Congadas em Itamogi, Minas Gerais: hierarquias se desfazem como pó
Tchi, tchi, tchi, tchi, bum, tchi, tchi, tchi, tchi, bum. O som da caixa é inconfundível e serve de senha. O terno de congo está chegando com sua miscelânea de cores, sons e ritmos, mesclando os valores culturais e religiosos vindos da mãe África, a bordo dos tristes navios negreiros, com os valores católicos trazidos pelos portugueses. Uma das mais importantes manifestações que contribuíram para firmar a mestiça identidade nacional, embora não tão valorizada e lembrada como o samba ou a capoeira, as congadas estão esparramadas por todo o Brasil, acontecendo, aqui e ali, em determinada época do ano e celebrada com características próprias, dependendo das peculairidades regionais que adquiriram.
As origens das congadas são matéria de controvérsia entre pesquisadores. Uma corrente identifica sua fonte em uma tradição africana, em torno da coroação dos reis do Congo, embora outroas vertentes acreditem que a matriz esteja em Angola. De qualquer modo, a tradição, de tão forte, atravessou o Atlântico e se instalou no coração das senzalas, dos quilombos e de outras comunidades negras no período colonial. Em terras brasileiras, seria uma forma de os escravos reafirmaram suas origens, sua identidade, sua fidelidade aos antepassados.
Como ocorreu com outras expressões culturais e religiosas, as Congadas evoluíram em função do sincretismo que proliferou no período colonial e monárquico. Às raízes africanas foram somadas as influências católicas europeias e as congadas passaram a se tornar momentos de homenagem a santos de grande simpatia e empatia populares, como Nossa Senhora do Rosário e São Benedito.
Depois vieram os cultos, durante as congadas, a outros santos queridos, como Santa Ifigênia, Santa Catarina, São Jerônimo e São Domingos. Ecos de tradições europeias também são ouvidos em algumas sonoridades e no enredo das Congadas, que teriam incorporado situações ligadas aos reis Fernando e Isabel, da Espanha, e/ou de Carlos Magno e os 12 pares da França, ou mesmo as cruzadas contra os mouros na Península Ibérica. De fato, existem traços de combates simulados em algumas modalidades de Congadas, em referência às fontes africanas ou europeias.
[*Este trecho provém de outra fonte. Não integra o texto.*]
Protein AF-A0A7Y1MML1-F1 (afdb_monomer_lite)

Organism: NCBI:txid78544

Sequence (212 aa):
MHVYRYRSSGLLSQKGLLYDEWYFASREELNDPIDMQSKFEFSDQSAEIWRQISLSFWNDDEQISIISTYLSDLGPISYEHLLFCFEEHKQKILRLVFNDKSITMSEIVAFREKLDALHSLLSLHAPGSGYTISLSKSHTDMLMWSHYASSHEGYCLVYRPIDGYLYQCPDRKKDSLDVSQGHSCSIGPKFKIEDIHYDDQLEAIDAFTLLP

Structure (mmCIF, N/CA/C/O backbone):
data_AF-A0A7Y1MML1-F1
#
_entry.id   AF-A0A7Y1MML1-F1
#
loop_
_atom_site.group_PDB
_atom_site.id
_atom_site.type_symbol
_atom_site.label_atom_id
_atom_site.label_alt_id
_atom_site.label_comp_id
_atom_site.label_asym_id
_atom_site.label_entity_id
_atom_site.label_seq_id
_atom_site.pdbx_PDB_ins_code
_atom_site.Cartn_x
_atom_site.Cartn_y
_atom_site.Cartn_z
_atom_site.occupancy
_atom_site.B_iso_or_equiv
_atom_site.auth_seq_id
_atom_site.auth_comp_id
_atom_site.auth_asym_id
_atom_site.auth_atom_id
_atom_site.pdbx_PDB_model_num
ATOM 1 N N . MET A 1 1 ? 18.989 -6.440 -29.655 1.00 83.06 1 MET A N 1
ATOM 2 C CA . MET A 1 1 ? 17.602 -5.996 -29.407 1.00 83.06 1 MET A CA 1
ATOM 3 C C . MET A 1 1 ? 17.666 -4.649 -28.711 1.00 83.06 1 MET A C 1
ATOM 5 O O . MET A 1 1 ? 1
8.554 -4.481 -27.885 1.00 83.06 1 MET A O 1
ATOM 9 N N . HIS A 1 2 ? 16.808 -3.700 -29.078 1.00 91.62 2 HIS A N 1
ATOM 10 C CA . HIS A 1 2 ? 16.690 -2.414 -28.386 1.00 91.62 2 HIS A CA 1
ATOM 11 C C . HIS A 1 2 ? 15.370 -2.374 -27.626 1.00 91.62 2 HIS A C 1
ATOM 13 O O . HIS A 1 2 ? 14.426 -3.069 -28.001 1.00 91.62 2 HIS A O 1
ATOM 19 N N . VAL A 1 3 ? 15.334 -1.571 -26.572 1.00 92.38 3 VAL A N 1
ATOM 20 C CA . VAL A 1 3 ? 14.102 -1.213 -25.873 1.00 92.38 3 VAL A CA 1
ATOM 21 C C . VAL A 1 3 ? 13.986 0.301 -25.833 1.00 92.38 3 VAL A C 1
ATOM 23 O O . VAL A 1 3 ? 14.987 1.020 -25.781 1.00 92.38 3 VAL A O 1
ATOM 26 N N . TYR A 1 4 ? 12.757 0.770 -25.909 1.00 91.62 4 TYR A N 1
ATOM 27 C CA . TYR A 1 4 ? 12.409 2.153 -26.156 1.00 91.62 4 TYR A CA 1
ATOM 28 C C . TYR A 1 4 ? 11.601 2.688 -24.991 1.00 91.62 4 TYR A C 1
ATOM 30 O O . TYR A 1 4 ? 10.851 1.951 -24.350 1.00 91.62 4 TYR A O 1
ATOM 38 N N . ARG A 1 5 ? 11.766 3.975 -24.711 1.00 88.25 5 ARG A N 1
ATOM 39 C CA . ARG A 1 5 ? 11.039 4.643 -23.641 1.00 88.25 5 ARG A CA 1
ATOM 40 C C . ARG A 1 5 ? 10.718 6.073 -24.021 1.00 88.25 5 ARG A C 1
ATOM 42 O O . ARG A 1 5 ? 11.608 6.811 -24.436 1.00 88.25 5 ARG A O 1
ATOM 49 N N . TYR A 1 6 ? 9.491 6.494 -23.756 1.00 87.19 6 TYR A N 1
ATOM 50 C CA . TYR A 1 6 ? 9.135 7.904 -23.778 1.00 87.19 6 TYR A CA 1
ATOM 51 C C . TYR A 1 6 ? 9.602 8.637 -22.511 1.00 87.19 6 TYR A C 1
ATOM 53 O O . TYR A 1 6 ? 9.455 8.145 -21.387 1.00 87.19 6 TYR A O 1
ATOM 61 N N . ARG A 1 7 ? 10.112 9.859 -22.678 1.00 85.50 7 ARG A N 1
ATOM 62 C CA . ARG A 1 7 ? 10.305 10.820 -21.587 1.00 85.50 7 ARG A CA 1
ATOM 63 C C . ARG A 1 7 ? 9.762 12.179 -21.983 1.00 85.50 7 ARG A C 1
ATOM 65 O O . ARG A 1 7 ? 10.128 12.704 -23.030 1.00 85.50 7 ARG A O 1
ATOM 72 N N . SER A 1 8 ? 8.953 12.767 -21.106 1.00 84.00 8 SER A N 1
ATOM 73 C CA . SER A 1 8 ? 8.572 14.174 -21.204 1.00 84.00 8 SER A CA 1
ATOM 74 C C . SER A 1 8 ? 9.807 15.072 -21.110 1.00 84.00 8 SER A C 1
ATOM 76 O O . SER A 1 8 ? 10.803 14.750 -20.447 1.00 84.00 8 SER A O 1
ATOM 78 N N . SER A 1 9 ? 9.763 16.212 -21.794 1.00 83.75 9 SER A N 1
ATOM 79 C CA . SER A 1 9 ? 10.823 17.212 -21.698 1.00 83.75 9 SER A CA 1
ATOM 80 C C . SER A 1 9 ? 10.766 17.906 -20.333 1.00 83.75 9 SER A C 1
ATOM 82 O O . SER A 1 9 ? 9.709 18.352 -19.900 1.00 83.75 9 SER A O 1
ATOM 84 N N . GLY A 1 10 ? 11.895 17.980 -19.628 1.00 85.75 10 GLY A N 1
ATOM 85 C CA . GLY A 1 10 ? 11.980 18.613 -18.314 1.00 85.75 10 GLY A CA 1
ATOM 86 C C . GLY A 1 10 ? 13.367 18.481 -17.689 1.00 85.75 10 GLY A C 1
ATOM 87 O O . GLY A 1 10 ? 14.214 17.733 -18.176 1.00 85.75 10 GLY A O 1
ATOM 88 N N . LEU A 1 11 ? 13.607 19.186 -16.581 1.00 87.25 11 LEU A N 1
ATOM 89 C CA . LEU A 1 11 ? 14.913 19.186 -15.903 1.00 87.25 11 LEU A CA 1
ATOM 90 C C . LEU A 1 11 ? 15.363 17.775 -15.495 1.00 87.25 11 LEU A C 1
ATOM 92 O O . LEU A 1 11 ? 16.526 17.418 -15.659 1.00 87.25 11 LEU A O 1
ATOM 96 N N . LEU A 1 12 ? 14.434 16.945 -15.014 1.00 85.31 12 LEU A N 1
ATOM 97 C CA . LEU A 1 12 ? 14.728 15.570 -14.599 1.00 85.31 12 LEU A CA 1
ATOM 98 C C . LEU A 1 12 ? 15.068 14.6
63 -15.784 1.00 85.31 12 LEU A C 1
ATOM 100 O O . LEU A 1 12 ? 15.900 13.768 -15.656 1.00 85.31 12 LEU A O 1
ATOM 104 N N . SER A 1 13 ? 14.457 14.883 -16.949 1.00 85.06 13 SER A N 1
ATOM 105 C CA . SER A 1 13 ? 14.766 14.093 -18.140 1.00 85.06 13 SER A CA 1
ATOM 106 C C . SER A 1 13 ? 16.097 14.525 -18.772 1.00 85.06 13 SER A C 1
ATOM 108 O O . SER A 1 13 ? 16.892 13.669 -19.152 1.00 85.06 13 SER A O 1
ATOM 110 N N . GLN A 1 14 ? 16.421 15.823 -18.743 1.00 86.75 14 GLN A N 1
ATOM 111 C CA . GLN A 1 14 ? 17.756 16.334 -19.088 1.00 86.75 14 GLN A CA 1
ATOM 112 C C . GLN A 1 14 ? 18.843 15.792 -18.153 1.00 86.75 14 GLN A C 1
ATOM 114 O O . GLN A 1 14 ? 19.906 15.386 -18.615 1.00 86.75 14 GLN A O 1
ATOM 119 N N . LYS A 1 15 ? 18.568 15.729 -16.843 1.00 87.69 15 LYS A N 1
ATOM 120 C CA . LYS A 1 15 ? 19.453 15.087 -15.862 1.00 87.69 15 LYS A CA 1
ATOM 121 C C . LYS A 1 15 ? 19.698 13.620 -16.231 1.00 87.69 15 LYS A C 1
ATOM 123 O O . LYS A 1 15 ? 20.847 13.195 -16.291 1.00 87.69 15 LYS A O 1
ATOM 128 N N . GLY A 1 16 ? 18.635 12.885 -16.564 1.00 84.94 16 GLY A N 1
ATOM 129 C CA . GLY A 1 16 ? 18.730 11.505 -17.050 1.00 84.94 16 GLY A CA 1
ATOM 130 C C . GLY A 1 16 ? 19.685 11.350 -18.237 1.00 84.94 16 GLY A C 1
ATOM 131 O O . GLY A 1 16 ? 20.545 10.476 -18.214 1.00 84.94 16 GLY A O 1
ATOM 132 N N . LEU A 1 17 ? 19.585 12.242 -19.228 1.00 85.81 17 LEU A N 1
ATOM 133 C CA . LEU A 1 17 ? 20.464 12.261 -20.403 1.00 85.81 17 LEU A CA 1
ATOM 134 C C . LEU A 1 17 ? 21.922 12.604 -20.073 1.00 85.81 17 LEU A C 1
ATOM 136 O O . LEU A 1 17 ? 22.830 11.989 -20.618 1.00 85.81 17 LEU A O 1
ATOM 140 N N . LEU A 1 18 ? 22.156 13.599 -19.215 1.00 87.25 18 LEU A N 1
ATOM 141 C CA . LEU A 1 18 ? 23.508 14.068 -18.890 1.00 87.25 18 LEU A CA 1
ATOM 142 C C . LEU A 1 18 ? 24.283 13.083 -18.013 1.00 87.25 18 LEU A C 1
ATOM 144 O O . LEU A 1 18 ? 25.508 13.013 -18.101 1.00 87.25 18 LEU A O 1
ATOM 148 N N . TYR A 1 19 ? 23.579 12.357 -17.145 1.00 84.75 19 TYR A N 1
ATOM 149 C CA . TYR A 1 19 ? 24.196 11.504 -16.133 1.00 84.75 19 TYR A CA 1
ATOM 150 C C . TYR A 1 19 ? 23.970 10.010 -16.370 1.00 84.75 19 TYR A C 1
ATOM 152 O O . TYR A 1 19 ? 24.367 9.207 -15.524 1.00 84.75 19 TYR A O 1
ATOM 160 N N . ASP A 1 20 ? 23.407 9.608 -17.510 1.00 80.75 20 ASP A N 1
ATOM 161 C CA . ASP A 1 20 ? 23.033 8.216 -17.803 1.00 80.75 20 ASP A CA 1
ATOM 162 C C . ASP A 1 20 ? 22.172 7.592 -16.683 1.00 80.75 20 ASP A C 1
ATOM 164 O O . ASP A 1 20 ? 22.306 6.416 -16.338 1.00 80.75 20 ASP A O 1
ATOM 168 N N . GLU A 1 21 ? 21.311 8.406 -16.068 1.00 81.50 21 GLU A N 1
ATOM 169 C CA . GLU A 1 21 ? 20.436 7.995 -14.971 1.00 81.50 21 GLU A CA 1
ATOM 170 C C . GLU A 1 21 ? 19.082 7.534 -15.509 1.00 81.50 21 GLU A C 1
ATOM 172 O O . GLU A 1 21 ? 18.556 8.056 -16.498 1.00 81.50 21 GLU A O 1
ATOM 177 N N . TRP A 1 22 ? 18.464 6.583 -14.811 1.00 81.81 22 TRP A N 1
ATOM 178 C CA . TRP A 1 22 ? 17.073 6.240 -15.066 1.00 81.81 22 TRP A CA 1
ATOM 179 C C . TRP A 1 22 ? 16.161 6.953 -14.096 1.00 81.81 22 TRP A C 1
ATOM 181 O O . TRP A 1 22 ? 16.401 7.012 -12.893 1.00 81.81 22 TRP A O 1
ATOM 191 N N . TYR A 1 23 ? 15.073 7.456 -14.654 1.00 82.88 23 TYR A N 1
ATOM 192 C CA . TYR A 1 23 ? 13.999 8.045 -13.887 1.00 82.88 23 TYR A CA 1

Sons fortes, batidas pesadas, marcam o compasso dos ternos, os grupos que se reúnem para desenvolver as Congadas. São os sons vindos dos pandeiros, cuícas, reco-recos e, sobretudo, das caixas de congo, espécie de tambores que geralmente vão à frente dos ternos. Impossível não se contagiar com os batuques que evocam o imaginário mestiço, plurirracial, que moldou a alma brasileira. Mas instrumentos de corda também estão presentes, compondo uma sinfonia de sons e ritmos que convida para a dança, inclusive em algumas festas do Divino, nas quais estão presentes modalidades de Congadas.
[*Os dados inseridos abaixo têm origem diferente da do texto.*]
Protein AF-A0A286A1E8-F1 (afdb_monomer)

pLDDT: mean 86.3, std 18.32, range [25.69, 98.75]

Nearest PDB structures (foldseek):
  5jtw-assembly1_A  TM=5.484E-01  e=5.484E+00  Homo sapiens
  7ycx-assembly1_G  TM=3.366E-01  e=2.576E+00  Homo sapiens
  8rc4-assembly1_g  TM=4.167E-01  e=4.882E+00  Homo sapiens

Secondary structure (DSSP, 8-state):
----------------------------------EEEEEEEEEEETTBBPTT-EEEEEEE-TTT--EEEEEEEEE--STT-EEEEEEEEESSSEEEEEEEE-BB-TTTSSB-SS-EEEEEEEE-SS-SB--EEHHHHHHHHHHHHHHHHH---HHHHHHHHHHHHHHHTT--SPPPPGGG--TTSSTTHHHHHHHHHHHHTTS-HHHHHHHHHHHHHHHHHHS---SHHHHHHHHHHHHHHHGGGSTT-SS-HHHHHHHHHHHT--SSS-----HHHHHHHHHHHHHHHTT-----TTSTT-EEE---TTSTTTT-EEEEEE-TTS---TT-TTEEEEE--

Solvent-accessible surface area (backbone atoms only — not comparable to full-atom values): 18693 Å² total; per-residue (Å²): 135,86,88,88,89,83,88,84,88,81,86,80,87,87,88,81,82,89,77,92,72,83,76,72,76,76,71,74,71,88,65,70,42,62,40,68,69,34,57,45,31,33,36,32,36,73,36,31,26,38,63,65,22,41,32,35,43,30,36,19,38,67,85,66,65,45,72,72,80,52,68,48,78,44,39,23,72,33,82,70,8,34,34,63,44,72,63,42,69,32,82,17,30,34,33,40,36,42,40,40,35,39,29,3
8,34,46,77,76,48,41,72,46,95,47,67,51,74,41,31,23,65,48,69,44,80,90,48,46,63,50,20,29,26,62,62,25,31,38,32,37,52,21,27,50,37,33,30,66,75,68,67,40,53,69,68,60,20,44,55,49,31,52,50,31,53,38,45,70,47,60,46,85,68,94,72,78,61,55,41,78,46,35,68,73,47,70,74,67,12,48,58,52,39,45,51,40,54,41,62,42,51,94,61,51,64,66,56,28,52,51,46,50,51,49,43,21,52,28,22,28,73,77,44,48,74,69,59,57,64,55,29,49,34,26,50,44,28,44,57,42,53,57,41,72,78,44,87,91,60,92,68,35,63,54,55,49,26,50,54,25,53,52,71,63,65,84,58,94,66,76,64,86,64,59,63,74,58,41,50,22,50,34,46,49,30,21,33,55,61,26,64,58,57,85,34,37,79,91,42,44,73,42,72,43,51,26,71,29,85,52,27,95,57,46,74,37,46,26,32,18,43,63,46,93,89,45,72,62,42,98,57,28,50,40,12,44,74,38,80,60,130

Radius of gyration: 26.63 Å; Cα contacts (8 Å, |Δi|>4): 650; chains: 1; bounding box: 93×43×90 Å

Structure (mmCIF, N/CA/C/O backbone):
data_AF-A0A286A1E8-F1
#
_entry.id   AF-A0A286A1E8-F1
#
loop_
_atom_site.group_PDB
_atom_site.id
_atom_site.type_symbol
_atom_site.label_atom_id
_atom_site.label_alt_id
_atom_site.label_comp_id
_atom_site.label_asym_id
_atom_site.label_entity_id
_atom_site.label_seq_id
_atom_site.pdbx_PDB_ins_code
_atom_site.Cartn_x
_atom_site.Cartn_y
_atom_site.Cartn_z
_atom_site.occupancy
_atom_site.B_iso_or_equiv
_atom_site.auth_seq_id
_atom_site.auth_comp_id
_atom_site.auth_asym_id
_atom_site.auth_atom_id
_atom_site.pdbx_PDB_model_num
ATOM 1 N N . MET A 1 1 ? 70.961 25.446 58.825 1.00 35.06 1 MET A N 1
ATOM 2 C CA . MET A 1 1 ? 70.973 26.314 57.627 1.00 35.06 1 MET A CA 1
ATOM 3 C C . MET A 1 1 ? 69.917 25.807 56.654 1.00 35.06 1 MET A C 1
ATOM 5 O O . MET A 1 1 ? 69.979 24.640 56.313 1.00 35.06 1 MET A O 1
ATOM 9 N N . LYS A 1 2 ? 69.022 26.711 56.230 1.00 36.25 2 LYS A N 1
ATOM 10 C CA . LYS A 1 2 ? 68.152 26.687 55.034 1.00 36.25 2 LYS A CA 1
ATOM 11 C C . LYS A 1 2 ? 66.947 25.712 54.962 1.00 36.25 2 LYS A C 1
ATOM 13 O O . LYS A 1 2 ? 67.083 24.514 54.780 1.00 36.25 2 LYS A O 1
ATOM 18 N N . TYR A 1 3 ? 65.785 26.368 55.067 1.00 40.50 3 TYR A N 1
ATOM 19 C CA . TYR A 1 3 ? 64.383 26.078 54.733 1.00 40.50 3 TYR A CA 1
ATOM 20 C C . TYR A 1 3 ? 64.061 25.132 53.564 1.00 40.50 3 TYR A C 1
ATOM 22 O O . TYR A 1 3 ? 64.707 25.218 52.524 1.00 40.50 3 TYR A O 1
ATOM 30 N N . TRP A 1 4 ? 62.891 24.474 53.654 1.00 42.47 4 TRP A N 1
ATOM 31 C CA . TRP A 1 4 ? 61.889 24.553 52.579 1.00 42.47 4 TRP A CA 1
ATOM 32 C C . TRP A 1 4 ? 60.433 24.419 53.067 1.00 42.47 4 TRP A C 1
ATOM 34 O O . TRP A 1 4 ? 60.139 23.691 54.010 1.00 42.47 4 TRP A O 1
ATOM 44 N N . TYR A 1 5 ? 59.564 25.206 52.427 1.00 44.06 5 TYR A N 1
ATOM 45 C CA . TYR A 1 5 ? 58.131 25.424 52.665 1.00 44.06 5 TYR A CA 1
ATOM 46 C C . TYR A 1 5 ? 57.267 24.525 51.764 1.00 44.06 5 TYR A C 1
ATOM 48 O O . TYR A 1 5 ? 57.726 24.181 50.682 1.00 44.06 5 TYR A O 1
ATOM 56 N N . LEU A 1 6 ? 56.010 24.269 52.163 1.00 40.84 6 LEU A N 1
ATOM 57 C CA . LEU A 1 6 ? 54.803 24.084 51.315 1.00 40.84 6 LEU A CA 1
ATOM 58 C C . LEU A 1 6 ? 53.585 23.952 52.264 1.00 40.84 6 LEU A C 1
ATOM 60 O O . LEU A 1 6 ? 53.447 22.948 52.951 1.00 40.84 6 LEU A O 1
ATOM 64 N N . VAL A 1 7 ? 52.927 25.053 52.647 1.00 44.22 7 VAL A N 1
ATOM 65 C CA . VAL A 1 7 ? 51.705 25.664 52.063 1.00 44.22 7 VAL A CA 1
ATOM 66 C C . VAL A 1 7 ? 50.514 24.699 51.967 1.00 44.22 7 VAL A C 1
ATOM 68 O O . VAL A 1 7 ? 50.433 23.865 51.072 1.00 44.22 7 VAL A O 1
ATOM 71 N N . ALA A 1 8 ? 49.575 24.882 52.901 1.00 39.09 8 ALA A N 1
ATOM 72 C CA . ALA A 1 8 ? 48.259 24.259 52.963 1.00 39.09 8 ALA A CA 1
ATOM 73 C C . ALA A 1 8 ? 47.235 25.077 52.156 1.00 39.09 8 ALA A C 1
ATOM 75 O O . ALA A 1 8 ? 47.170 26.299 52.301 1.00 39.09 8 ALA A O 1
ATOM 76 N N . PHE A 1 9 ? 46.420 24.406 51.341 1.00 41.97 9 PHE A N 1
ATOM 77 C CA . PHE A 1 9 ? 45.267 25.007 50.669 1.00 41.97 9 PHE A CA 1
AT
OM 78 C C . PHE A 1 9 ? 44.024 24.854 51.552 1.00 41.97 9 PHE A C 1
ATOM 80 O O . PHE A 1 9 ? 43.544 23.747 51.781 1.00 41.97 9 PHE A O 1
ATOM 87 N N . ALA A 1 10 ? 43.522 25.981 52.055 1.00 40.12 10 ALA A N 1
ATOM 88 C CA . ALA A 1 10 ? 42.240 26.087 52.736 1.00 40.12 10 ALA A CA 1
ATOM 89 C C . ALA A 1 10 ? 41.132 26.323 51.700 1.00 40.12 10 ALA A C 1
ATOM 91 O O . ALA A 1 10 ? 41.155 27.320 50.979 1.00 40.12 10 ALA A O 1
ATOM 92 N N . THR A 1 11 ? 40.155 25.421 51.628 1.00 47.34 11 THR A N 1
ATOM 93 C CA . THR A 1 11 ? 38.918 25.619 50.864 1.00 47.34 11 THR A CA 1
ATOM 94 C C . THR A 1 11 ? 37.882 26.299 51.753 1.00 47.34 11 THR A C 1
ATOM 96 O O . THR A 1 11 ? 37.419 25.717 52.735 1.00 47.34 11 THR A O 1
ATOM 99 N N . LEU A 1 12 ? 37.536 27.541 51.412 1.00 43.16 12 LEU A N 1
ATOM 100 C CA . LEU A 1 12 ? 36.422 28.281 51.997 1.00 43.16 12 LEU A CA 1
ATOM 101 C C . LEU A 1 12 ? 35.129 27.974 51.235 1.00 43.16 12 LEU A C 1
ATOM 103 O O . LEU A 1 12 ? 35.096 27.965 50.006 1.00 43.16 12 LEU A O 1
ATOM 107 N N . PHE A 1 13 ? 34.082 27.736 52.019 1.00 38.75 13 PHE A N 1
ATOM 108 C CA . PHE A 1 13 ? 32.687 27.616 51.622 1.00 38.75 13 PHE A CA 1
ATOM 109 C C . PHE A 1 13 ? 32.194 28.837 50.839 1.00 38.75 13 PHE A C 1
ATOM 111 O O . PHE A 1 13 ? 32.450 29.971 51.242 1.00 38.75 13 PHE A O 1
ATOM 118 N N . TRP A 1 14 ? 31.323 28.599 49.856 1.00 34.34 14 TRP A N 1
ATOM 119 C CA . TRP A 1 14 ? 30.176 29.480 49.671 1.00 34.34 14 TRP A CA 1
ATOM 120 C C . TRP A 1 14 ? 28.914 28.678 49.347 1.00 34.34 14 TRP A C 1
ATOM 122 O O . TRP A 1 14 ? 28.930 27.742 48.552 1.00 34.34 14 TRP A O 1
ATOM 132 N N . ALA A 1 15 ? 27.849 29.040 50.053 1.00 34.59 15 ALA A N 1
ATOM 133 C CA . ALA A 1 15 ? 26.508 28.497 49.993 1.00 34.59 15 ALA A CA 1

Em todos os pontos do Brasil, onde as Congadas continuam firmes, resistindo à massificação cultural, as festividades cumprem papel semelhante ao do Carrnaval. São momentos de celebração da liberdade e da vida, como ocorria nos eventos originais - os senhores de engenho davam "permissão" para os escravos celebrarem o cortejo dos reis congos durante um dia específico. Era, óbvio, uma data muito esperada e comemorada. As celebrações também dependiam, no caso de ocorrerem em espaços urbanos, da autorização das autoridades policiais.
As Congadas contemporâneas mantêm, em linhas gerais, o enredo das fontes. Os "congadeiros" cantam as músicas em louvor aos santos, dançam passos com nítida inspiração africana e, em determinadas ocasiões, fazem o transporte dos reis congos, um casal que é escolhido como "majestades" para liderar as festividades. Os reis congos são então acompanhados pelas ruas até sua entrada nas igrejas. Geralmente os reis congos, devidamente vestidos com indumentárias brilhantes, são abrigados sob guarda-chuvas ou outros aparatos protetores. Tudo para salientar a sua realeza. A coroação dos reis congos é momento forte.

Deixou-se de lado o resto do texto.